XML.jl
XML.jl copied to clipboard
parse dtd/entity
Not sure if this is within the scope of this package, but currently it seems the DTD may not be correctly parsed, such as entity tags. For example, with this file as test.xml
<?xml version="1.0" encoding="UTF-8"?>
<!DOCTYPE note [
<!ENTITY nbsp " ">
<!ENTITY writer "Writer: Donald Duck.">
<!ENTITY copyright "Copyright: W3Schools.">
]>
<note>
<to>Tove</to>
<from>Jani</from>
<heading>Reminder</heading>
<body>Don't forget me this weekend!</body>
<footer>&writer; ©right;</footer>
</note>
using EzXML.jl or in browser, the footer part is parsed as "Writer: Donald Duck. Copyright: W3Schools."
using EzXML
doc = readxml("test.xml")
doc.root |> eachelement |> collect |> last |> nodecontent |> println
doc.node.owner = TextNode("") # skip gc
but with XML.jl, they are verbatim strings &writer; ©right;
using XML
doc2 = read("test.xml", Node)
doc2[end][end][1] |> x -> x.value |> println
in addition, glancing over doc2 it appears the DTD part may not be correctly parsed, e.g. doc2[2] is
Node DTD <!DOCTYPE note [
<!ENTITY nbsp " ">
i.e. it matches the next ">" instead of the closing ">" for "<!DOCTYPE"
https://github.com/JuliaComputing/XML.jl/blob/53d7ed347cc115fc8c1dfe34814c577360fb997f/src/raw.jl#L262
Thanks!
Thanks for the report. Parsing DTD is within scope of this package. For now, I was trying to dump everything into the Node's value and figure out parsing later. As you pointed out, that doesn't quite work because it matches the wrong ending tag. I'll work on a fix.
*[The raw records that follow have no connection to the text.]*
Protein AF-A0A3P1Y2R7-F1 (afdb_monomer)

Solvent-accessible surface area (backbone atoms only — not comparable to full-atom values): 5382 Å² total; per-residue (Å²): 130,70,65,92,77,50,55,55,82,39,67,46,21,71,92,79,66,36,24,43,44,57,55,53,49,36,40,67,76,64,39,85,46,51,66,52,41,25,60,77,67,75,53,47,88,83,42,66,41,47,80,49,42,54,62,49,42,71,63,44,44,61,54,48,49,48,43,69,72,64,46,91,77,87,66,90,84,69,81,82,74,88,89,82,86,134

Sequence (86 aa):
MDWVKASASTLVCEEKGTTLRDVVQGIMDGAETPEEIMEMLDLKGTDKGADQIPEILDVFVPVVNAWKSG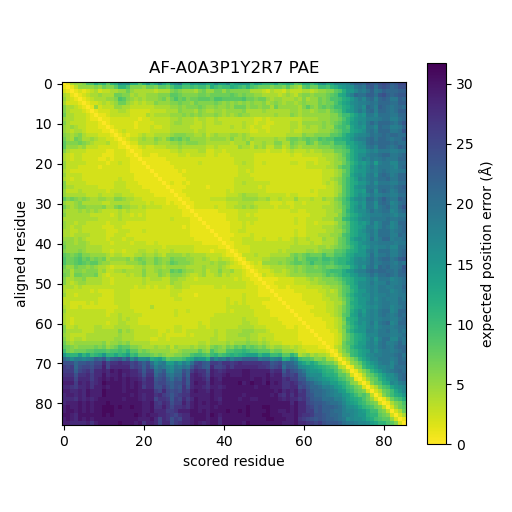GCGGGCSGCSGSCCGE

Mean predicted aligned error: 9.43 Å

Structure (mmCIF, N/CA/C/O backbone):
data_AF-A0A3P1Y2R7-F1
#
_entry.id   AF-A0A3P1Y2R7-F1
#
loop_
_atom_site.group_PDB
_atom_site.id
_atom_site.type_symbol
_atom_site.label_atom_id
_atom_site.label_alt_id
_atom_site.label_comp_id
_atom_site.label_asym_id
_atom_site.label_entity_id
_atom_site.label_seq_id
_atom_site.pdbx_PDB_ins_code
_atom_site.Cartn_x
_atom_site.Cartn_y
_atom_site.Cartn_z
_atom_site.occupancy
_atom_site.B_iso_or_equiv
_atom_site.auth_seq_id
_atom_site.auth_comp_id
_atom_site.auth_asym_id
_atom_site.auth_atom_id
_atom_site.pdbx_PDB_model_num
ATOM 1 N N . MET A 1 1 ? 8.548 3.302 8.547 1.00 67.19 1 MET A N 1
ATOM 2 C CA . MET A 1 1 ? 8.267 1.891 8.921 1.00 67.19 1 MET A CA 1
ATOM 3 C C . MET A 1 1 ? 8.941 0.991 7.886 1.00 67.19 1 MET A C 1
ATOM 5 O O . MET A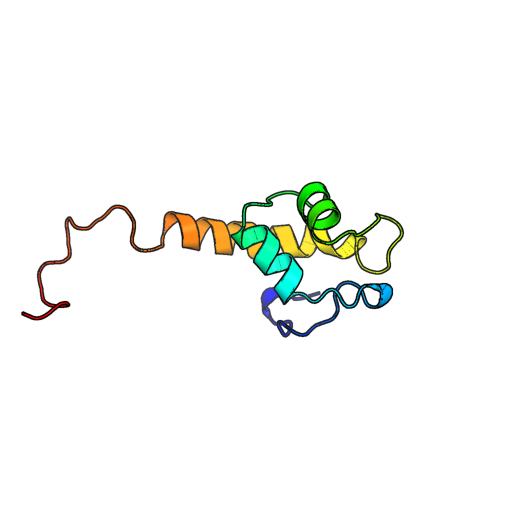 1 1 ? 8.899 1.345 6.717 1.00 67.19 1 MET A O 1
ATOM 9 N N . ASP A 1 2 ? 9.572 -0.131 8.251 1.00 81.25 2 ASP A N 1
ATOM 10 C CA . ASP A 1 2 ? 10.153 -1.061 7.261 1.00 81.25 2 ASP A CA 1
ATOM 11 C C . ASP A 1 2 ? 9.056 -1.916 6.596 1.00 81.25 2 ASP A C 1
ATOM 13 O O . ASP A 1 2 ? 8.834 -3.071 6.971 1.00 81.25 2 ASP A O 1
ATOM 17 N N . TRP A 1 3 ? 8.367 -1.363 5.593 1.00 85.12 3 TRP A N 1
ATOM 18 C CA . TRP A 1 3 ? 7.259 -2.035 4.894 1.00 85.12 3 TRP A CA 1
ATOM 19 C C . TRP A 1 3 ? 7.653 -3.361 4.231 1.00 85.12 3 TRP A C 1
ATOM 21 O O . TRP A 1 3 ? 6.851 -4.287 4.188 1.00 85.12 3 TRP A O 1
ATOM 31 N N . VAL A 1 4 ? 8.914 -3.501 3.812 1.00 80.69 4 VAL A N 1
ATOM 32 C CA . VAL A 1 4 ? 9.473 -4.751 3.260 1.00 80.69 4 VAL A CA 1
ATOM 33 C C . VAL A 1 4 ? 9.406 -5.916 4.258 1.00 80.69 4 VAL A C 1
ATOM 35 O O . VAL A 1 4 ? 9.284 -7.071 3.860 1.00 80.69 4 VAL A O 1
ATOM 38 N N . LYS A 1 5 ? 9.516 -5.629 5.561 1.00 83.38 5 LYS A N 1
ATOM 39 C CA . LYS A 1 5 ? 9.498 -6.637 6.636 1.00 83.38 5 LYS A CA 1
ATOM 40 C C . LYS A 1 5 ? 8.131 -6.758 7.304 1.00 83.38 5 LYS A C 1
ATOM 42 O O . LYS A 1 5 ? 7.950 -7.627 8.158 1.00 83.38 5 LYS A O 1
ATOM 47 N N . ALA A 1 6 ? 7.197 -5.874 6.964 1.00 86.50 6 ALA A N 1
ATOM 48 C CA . ALA A 1 6 ? 5.857 -5.891 7.515 1.00 86.50 6 ALA A CA 1
ATOM 49 C C . ALA A 1 6 ? 5.091 -7.122 7.009 1.00 86.50 6 ALA A C 1
ATOM 51 O O . ALA A 1 6 ? 5.256 -7.565 5.873 1.00 86.50 6 ALA A O 1
ATOM 52 N N . SER A 1 7 ? 4.233 -7.683 7.864 1.00 88.06 7 SER A N 1
ATOM 53 C CA . SER A 1 7 ? 3.354 -8.777 7.447 1.00 88.06 7 SER A CA 1
ATOM 54 C C . SER A 1 7 ? 2.343 -8.264 6.422 1.00 88.06 7 SER A C 1
ATOM 56 O O . SER A 1 7 ? 1.828 -7.156 6.569 1.00 88.06 7 SER A O 1
ATOM 58 N N . ALA A 1 8 ? 1.972 -9.088 5.443 1.00 87.06 8 ALA A N 1
ATOM 59 C CA . ALA A 1 8 ? 0.912 -8.761 4.486 1.00 87.06 8 ALA A CA 1
ATOM 60 C C . ALA A 1 8 ? -0.436 -8.466 5.179 1.00 87.06 8 ALA A C 1
ATOM 62 O O . ALA A 1 8 ? -1.246 -7.702 4.666 1.00 87.06 8 ALA A O 1
ATOM 63 N N . SER A 1 9 ? -0.650 -9.031 6.372 1.00 89.62 9 SER A N 1
ATOM 64 C CA . SER A 1 9 ? -1.820 -8.792 7.226 1.00 89.62 9 SER A CA 1
ATOM 65 C C . SER A 1 9 ? -1.728 -7.522 8.082 1.00 89.62 9 SER A C 1
ATOM 67 O O . SER A 1 9 ? -2.593 -7.299 8.925 1.00 89.62 9 SER A O 1
ATOM 69 N N . THR A 1 10 ? -0.663 -6.729 7.945 1.00 91.19 10 THR A N 1
ATOM 70 C CA . THR A 1 10 ? -0.516 -5.465 8.680 1.00 91.19 10 THR A CA 1
ATOM 71 C C . THR A 1 10 ? -1.611 -4.510 8.233 1.00 91.19 10 THR A C 1
ATOM 73 O O . THR A 1 10 ? -1.752 -4.265 7.036 1.00 91.19 10 THR A O 1
ATOM 76 N N . LEU A 1 11 ? -2.380 -3.980 9.183 1.00 90.94 11 LEU A N 1
ATOM 77 C CA . LEU A 1 11 ? -3.414 -2.994 8.896 1.00 90.94 11 LEU A CA 1
ATOM 78 C C . LEU A 1 11 ? -2.754 -1.668 8.515 1.00 90.94 11 LEU A C 1
ATOM 80 O O . LEU A 1 11 ? -2.029 -1.076 9.312 1.00 90.94 11 LEU A O 1
ATOM 84 N N . VAL A 1 12 ? -3.000 -1.233 7.281 1.00 88.62 12 VAL A N 1
ATOM 85 C CA . VAL A 1 12 ? -2.607 0.092 6.790 1.00 88.62 12 VAL A CA 1
ATOM 86 C C . VAL A 1 12 ? -3.689 1.090 7.167 1.00 88.62 12 VAL A C 1
ATOM 88 O O . VAL A 1 12 ? -3.361 2.141 7.699 1.00 88.62 12 VAL A O 1
ATOM 91 N N . CYS A 1 13 ? -4.963 0.727 6.982 1.00 90.06 13 CYS A N 1
ATOM 92 C CA . CYS A 1 13 ? -6.103 1.506 7.452 1.00 90.06 13 CYS A CA 1
ATOM 93 C C . CYS A 1 13 ? -7.028 0.645 8.316 1.00 90.06 13 CYS A C 1
ATOM 95 O O . CYS A 1 13 ? -7.730 -0.232 7.813 1.00 90.06 13 CYS A O 1
ATOM 97 N N . GLU A 1 14 ? -7.044 0.901 9.626 1.00 86.00 14 GLU A N 1
ATOM 98 C CA . GLU A 1 14 ? -7.869 0.140 10.575 1.00 86.00 14 GLU A CA 1
ATOM 99 C C . GLU A 1 14 ? -9.373 0.353 10.347 1.00 86.00 14 GLU A C 1
ATOM 101 O O . GLU A 1 14 ? -10.141 -0.600 10.436 1.00 86.00 14 GLU A O 1
ATOM 106 N N . GLU A 1 15 ? -9.800 1.575 10.007 1.00 85.81 15 GLU A N 1
ATOM 107 C CA . GLU A 1 15 ? -11.221 1.917 9.820 1.00 85.81 15 GLU A CA 1
ATOM 108 C C . GLU A 1 15 ? -11.869 1.160 8.659 1.00 85.81 15 GLU A C 1
ATOM 110 O O . GLU A 1 15 ? -13.036 0.774 8.735 1.00 85.81 15 GLU A O 1
ATOM 115 N N . LYS A 1 16 ? -11.102 0.931 7.592 1.00 85.38 16 LYS A N 1
ATOM 116 C CA . LYS A 1 16 ? -11.551 0.222 6.389 1.00 85.38 16 LYS A CA 1
ATOM 117 C C . LYS A 1 16 ? -11.172 -1.258 6.393 1.00 85.38 16 LYS A C 1
ATOM 119 O O . LYS A 1 16 ? -11.611 -2.001 5.522 1.00 85.38 16 LYS A O 1
ATOM 124 N N . GLY A 1 17 ? -10.367 -1.694 7.364 1.00 88.50 17 GLY A N 1
ATOM 125 C CA . GLY A 1 17 ? -9.783 -3.034 7.373 1.00 88.50 17 GLY A CA 1
ATOM 126 C C . GLY A 1 17 ? -8.782 -3.261 6.237 1.00 88.50 17 GLY A C 1
ATOM 127 O O . GLY A 1 17 ? -8.501 -4.407 5.897 1.00 88.50 17 GLY A O 1
ATOM 128 N N . THR A 1 18 ? -8.253 -2.189 5.644 1.00 90.88 18 THR A N 1
ATOM 129 C CA . THR A 1 18 ? -7.293 -2.263 4.544 1.00 90.88 18 THR A CA 1
ATOM 130 C C . THR A 1 18 ? -5.957 -2.758 5.065 1.00 90.88 18 THR A C 1
ATOM 132 O O . THR A 1 18 ? -5.355 -2.157 5.966 1.00 90.88 18 THR A O 1
ATOM 135 N N . THR A 1 19 ? -5.460 -3.834 4.469 1.00 93.75 19 THR A N 1
ATOM 136 C CA . THR A 1 19 ? -4.163 -4.407 4.817 1.00 93.75 19 THR A CA 1
ATOM 137 C C . THR A 1 19 ? -3.086 -4.015 3.813 1.00 93.75 19 THR A C 1
ATOM 139 O O . THR A 1 19 ? -3.366 -3.572 2.699 1.00 93.75 19 THR A O 1
ATOM 142 N N . LEU A 1 20 ? -1.824 -4.223 4.189 1.00 92.81 20 LEU A N 1
ATOM 143 C CA . LEU A 1 20 ? -0.688 -4.050 3.287 1.00 92.81 20 LEU A CA 1
ATOM 144 C C . LEU A 1 20 ? -0.857 -4.882 2.011 1.00 92.81 20 LEU A C 1
ATOM 146 O O . LEU A 1 20 ? -0.510 -4.425 0.925 1.00 92.81 20 LEU A O 1
ATOM 150 N N . ARG A 1 21 ? -1.431 -6.085 2.129 1.00 92.12 21 ARG A N 1
ATOM 151 C CA . ARG A 1 21 ? -1.750 -6.933 0.979 1.00 92.12 21 ARG A CA 1
ATOM 152 C C . ARG A 1 21 ? -2.670 -6.232 -0.015 1.00 92.12 21 ARG A C 1
ATOM 154 O O . ARG A 1 21 ? -2.406 -6.334 -1.205 1.00 92.12 21 ARG A O 1
ATOM 161 N N . ASP A 1 22 ? -3.717 -5.558 0.452 1.00 93.56 22 ASP A N 1
ATOM 162 C CA . ASP A 1 22 ? -4.678 -4.872 -0.420 1.00 93.56 22 ASP A CA 1
ATOM 163 C C . ASP A 1 22 ? -4.000 -3.742 -1.202 1.00 93.56 22 ASP A C 1
ATOM 165 O O . ASP A 1 22 ? -4.188 -3.620 -2.410 1.00 93.56 22 ASP A O 1
ATOM 169 N N . VAL A 1 23 ? -3.120 -2.985 -0.538 1.00 91.94 23 VAL A N 1
ATOM 170 C CA . VAL A 1 23 ? -2.308 -1.945 -1.188 1.00 91.94 23 VAL A CA 1
ATOM 171 C C . VAL A 1 23 ? -1.399 -2.552 -2.252 1.00 91.94 23 VAL A C 1
ATOM 173 O O . VAL A 1 23 ? -1.437 -2.134 -3.404 1.00 91.94 23 VAL A O 1
ATOM 176 N N . VAL A 1 24 ? -0.623 -3.584 -1.905 1.00 91.44 24 VAL A N 1
ATOM 177 C CA . VAL A 1 24 ? 0.266 -4.258 -2.865 1.00 91.44 24 VAL A CA 1
ATOM 178 C C . VAL A 1 24 ? -0.525 -4.873 -4.023 1.00 91.44 24 VAL A C 1
ATOM 180 O O . VAL A 1 24 ? -0.061 -4.845 -5.161 1.00 91.44 24 VAL A O 1
ATOM 183 N N . GLN A 1 25 ? -1.725 -5.392 -3.763 1.00 92.06 25 GLN A N 1
ATOM 184 C CA . GLN A 1 25 ? -2.612 -5.925 -4.793 1.00 92.06 25 GLN A CA 1
ATOM 185 C C . GLN A 1 25 ? -3.047 -4.836 -5.781 1.00 92.06 25 GLN A C 1
ATOM 187 O O . GLN A 1 25 ? -3.045 -5.098 -6.981 1.00 92.06 25 GLN A O 1
ATOM 192 N N . GLY A 1 26 ? -3.333 -3.620 -5.307 1.00 92.69 26 GLY A N 1
ATOM 193 C CA . GLY A 1 26 ? -3.593 -2.469 -6.175 1.00 92.69 26 GLY A CA 1
ATOM 194 C C . GLY A 1 26 ? -2.393 -2.107 -7.058 1.00 92.69 26 GLY A C 1
ATOM 195 O O . GLY A 1 26 ? -2.546 -1.846 -8.250 1.00 92.69 26 GLY A O 1
ATOM 196 N N . ILE A 1 27 ? -1.175 -2.193 -6.517 1.00 92.19 27 ILE A N 1
ATOM 197 C CA . ILE A 1 27 ? 0.059 -1.972 -7.294 1.00 92.19 27 ILE A CA 1
ATOM 198 C C . ILE A 1 27 ? 0.225 -3.052 -8.372 1.00 92.19 27 ILE A C 1
ATOM 200 O O . ILE A 1 27 ? 0.586 -2.772 -9.519 1.00 92.19 27 ILE A O 1
ATOM 204 N N . MET A 1 28 ? -0.066 -4.310 -8.024 1.00 90.12 28 MET A N 1
ATOM 205 C CA . MET A 1 28 ? -0.070 -5.414 -8.986 1.00 90.12 28 MET A CA 1
ATOM 206 C C . MET A 1 28 ? -1.095 -5.195 -10.102 1.00 90.12 28 MET A C 1
ATOM 208 O O . MET A 1 28 ? -0.774 -5.473 -11.261 1.00 90.12 28 MET A O 1
ATOM 212 N N . ASP A 1 29 ? -2.269 -4.654 -9.777 1.00 91.06 29 ASP A N 1
ATOM 213 C CA . ASP A 1 29 ? -3.316 -4.327 -10.751 1.00 91.06 29 ASP A CA 1
ATOM 214 C C . ASP A 1 29 ? -2.867 -3.227 -11.726 1.00 91.06 29 ASP A C 1
ATOM 216 O O . ASP A 1 29 ? -3.084 -3.327 -12.931 1.00 91.06 29 ASP A O 1
ATOM 220 N N . GLY A 1 30 ? -2.073 -2.269 -11.246 1.00 87.50 30 GLY A N 1
ATOM 221 C CA . GLY A 1 30 ? -1.467 -1.238 -12.091 1.00 87.50 30 GLY A CA 1
ATOM 222 C C . GLY A 1 30 ? -1.388 0.143 -11.463 1.00 87.50 30 GLY A C 1
ATOM 223 O O . GLY A 1 30 ? -0.883 1.047 -12.117 1.00 87.50 30 GLY A O 1
ATOM 224 N N . ALA A 1 31 ? -1.845 0.319 -10.225 1.00 92.31 31 ALA A N 1
ATOM 225 C CA . ALA A 1 31 ? -1.764 1.614 -9.573 1.00 92.31 31 ALA A CA 1
ATOM 226 C C . ALA A 1 31 ? -0.331 1.952 -9.161 1.00 92.31 31 ALA A C 1
ATOM 228 O O . ALA A 1 31 ? 0.301 1.265 -8.357 1.00 92.31 31 ALA A O 1
ATOM 229 N N . GLU A 1 32 ? 0.156 3.067 -9.690 1.00 89.12 32 GLU A N 1
ATOM 230 C CA . GLU A 1 32 ? 1.500 3.581 -9.414 1.00 89.12 32 GLU A CA 1
ATOM 231 C C . GLU A 1 32 ? 1.468 4.846 -8.545 1.00 89.12 32 GLU A C 1
ATOM 233 O O . GLU A 1 32 ? 2.515 5.348 -8.141 1.00 89.12 32 GLU A O 1
ATOM 238 N N . THR A 1 33 ? 0.274 5.362 -8.233 1.00 92.75 33 THR A N 1
ATOM 239 C CA . THR A 1 33 ? 0.093 6.595 -7.460 1.00 92.75 33 THR A CA 1
ATOM 240 C C . THR A 1 33 ? -0.754 6.354 -6.209 1.00 92.75 33 THR A C 1
ATOM 242 O O . THR A 1 33 ? -1.594 5.449 -6.182 1.00 92.75 33 THR A O 1
ATOM 245 N N . PRO A 1 34 ? -0.556 7.157 -5.147 1.00 91.12 34 PRO A N 1
ATOM 246 C CA . PRO A 1 34 ? -1.347 7.028 -3.928 1.00 91.12 34 PRO A CA 1
ATOM 247 C C . PRO A 1 34 ? -2.825 7.326 -4.172 1.00 91.12 34 PRO A C 1
ATOM 249 O O . PRO A 1 34 ? -3.668 6.697 -3.546 1.00 91.12 34 PRO A O 1
ATOM 252 N N . GLU A 1 35 ? -3.144 8.240 -5.088 1.00 91.94 35 GLU A N 1
ATOM 253 C CA . GLU A 1 35 ? -4.523 8.585 -5.444 1.00 91.94 35 GLU A CA 1
ATOM 254 C C . GLU A 1 35 ? -5.259 7.394 -6.065 1.00 91.94 35 GLU A C 1
ATOM 256 O O . GLU A 1 35 ? -6.364 7.082 -5.631 1.00 91.94 35 GLU A O 1
ATOM 261 N N . GLU A 1 36 ? -4.615 6.664 -6.981 1.00 93.88 36 GLU A N 1
ATOM 262 C CA . GLU A 1 36 ? -5.184 5.461 -7.608 1.00 93.88 36 GLU A CA 1
ATOM 263 C C . GLU A 1 36 ? -5.438 4.355 -6.573 1.00 93.88 36 GLU A C 1
ATOM 265 O O . GLU A 1 36 ? -6.510 3.755 -6.534 1.00 93.88 36 GLU A O 1
ATOM 270 N N . ILE A 1 37 ? -4.471 4.106 -5.681 1.00 92.56 37 ILE A N 1
ATOM 271 C CA . ILE A 1 37 ? -4.636 3.134 -4.590 1.00 92.56 37 ILE A CA 1
ATOM 272 C C . ILE A 1 37 ? -5.779 3.544 -3.661 1.00 92.56 37 ILE A C 1
ATOM 274 O O . ILE A 1 37 ? -6.583 2.701 -3.264 1.00 92.56 37 ILE A O 1
ATOM 278 N N . MET A 1 38 ? -5.843 4.824 -3.288 1.00 91.50 38 MET A N 1
ATOM 279 C CA . MET A 1 38 ? -6.890 5.321 -2.403 1.00 91.50 38 MET A CA 1
ATOM 280 C C . MET A 1 38 ? -8.269 5.207 -3.052 1.00 91.50 38 MET A C 1
ATOM 282 O O . MET A 1 38 ? -9.200 4.762 -2.388 1.00 91.50 38 MET A O 1
ATOM 286 N N . GLU A 1 39 ? -8.395 5.523 -4.340 1.00 92.06 39 GLU A N 1
ATOM 287 C CA . GLU A 1 39 ? -9.643 5.349 -5.086 1.00 92.06 39 GLU A CA 1
ATOM 288 C C . GLU A 1 39 ? -10.070 3.874 -5.133 1.00 92.06 39 GLU A C 1
ATOM 290 O O . GL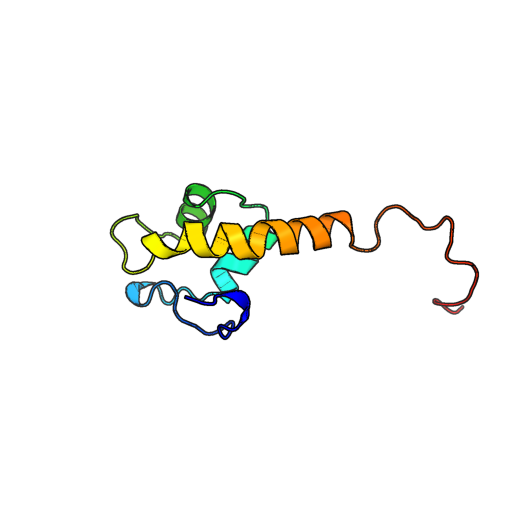U A 1 39 ? -11.205 3.549 -4.785 1.00 92.06 39 GLU A O 1
ATOM 295 N N . MET A 1 40 ? -9.150 2.962 -5.465 1.00 90.94 40 MET A N 1
ATOM 296 C CA . MET A 1 40 ? -9.442 1.523 -5.525 1.00 90.94 40 MET A CA 1
ATOM 297 C C . MET A 1 40 ? -9.852 0.923 -4.179 1.00 90.94 40 MET A C 1
ATOM 299 O O . MET A 1 40 ? -10.678 0.010 -4.129 1.00 90.94 40 MET A O 1
ATOM 303 N N . LEU A 1 41 ? -9.259 1.408 -3.088 1.00 90.00 41 LEU A N 1
ATOM 304 C CA . LEU A 1 41 ? -9.506 0.908 -1.735 1.00 90.00 41 LEU A CA 1
ATOM 305 C C . LEU A 1 41 ? -10.590 1.709 -0.994 1.00 90.00 41 LEU A C 1
ATOM 307 O O . LEU A 1 41 ? -10.819 1.461 0.191 1.00 90.00 41 LEU A O 1
ATOM 311 N N . ASP A 1 42 ? -11.258 2.647 -1.677 1.00 90.62 42 ASP A N 1
ATOM 312 C CA . ASP A 1 42 ? -12.246 3.573 -1.107 1.00 90.62 42 ASP A CA 1
ATOM 313 C C . ASP A 1 42 ? -11.717 4.279 0.161 1.00 90.62 42 ASP A C 1
ATOM 315 O O . ASP A 1 42 ? -12.415 4.429 1.172 1.00 90.62 42 ASP A O 1
ATOM 319 N N . LEU A 1 43 ? -10.443 4.673 0.119 1.00 89.50 43 LEU A N 1
ATOM 320 C CA . LEU A 1 43 ? -9.758 5.433 1.157 1.00 89.50 43 LEU A CA 1
ATOM 321 C C . LEU A 1 43 ? -9.868 6.930 0.877 1.00 89.50 43 LEU A C 1
ATOM 323 O O . LEU A 1 43 ? -9.802 7.406 -0.255 1.00 89.50 43 LEU A O 1
ATOM 327 N N . LYS A 1 44 ? -9.977 7.698 1.950 1.00 88.50 44 LYS A N 1
ATOM 328 C CA . LYS A 1 44 ? -9.933 9.156 1.951 1.00 88.50 44 LYS A CA 1
ATOM 329 C C . LYS A 1 44 ? -8.615 9.605 2.556 1.00 88.50 44 LYS A C 1
ATOM 331 O O . LYS A 1 44 ? -8.116 8.989 3.490 1.00 88.50 44 LYS A O 1
ATOM 336 N N . GLY A 1 45 ? -8.105 10.758 2.126 1.00 82.56 45 GLY A N 1
ATOM 337 C CA . GLY A 1 45 ? -6.902 11.354 2.728 1.00 82.56 45 GLY A CA 1
ATOM 338 C C . GLY A 1 45 ? -7.034 11.676 4.227 1.00 82.56 45 GLY A C 1
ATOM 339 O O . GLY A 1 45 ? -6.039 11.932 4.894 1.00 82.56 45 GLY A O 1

Quick fix is done for reading the DTD:
julia> parse(s, Node)[2]
# Node DTD <!DOCTYPE note [
# <!ENTITY nbsp " ">
# <!ENTITY writer "Writer: Donald Duck.">
# <!ENTITY copyright "Copyright: W3Schools.">
# ]>
using EzXML.jl or in browser, the footer part is parsed as "Writer: Donald Duck. Copyright: W3Schools."
I'd argue that the Text Node's value ought to be "&writer; ©right;" to keep the separation of concerns (https://en.wikipedia.org/wiki/Separation_of_content_and_presentation).
That being said I see a use for a fill_entities!(::Node) function.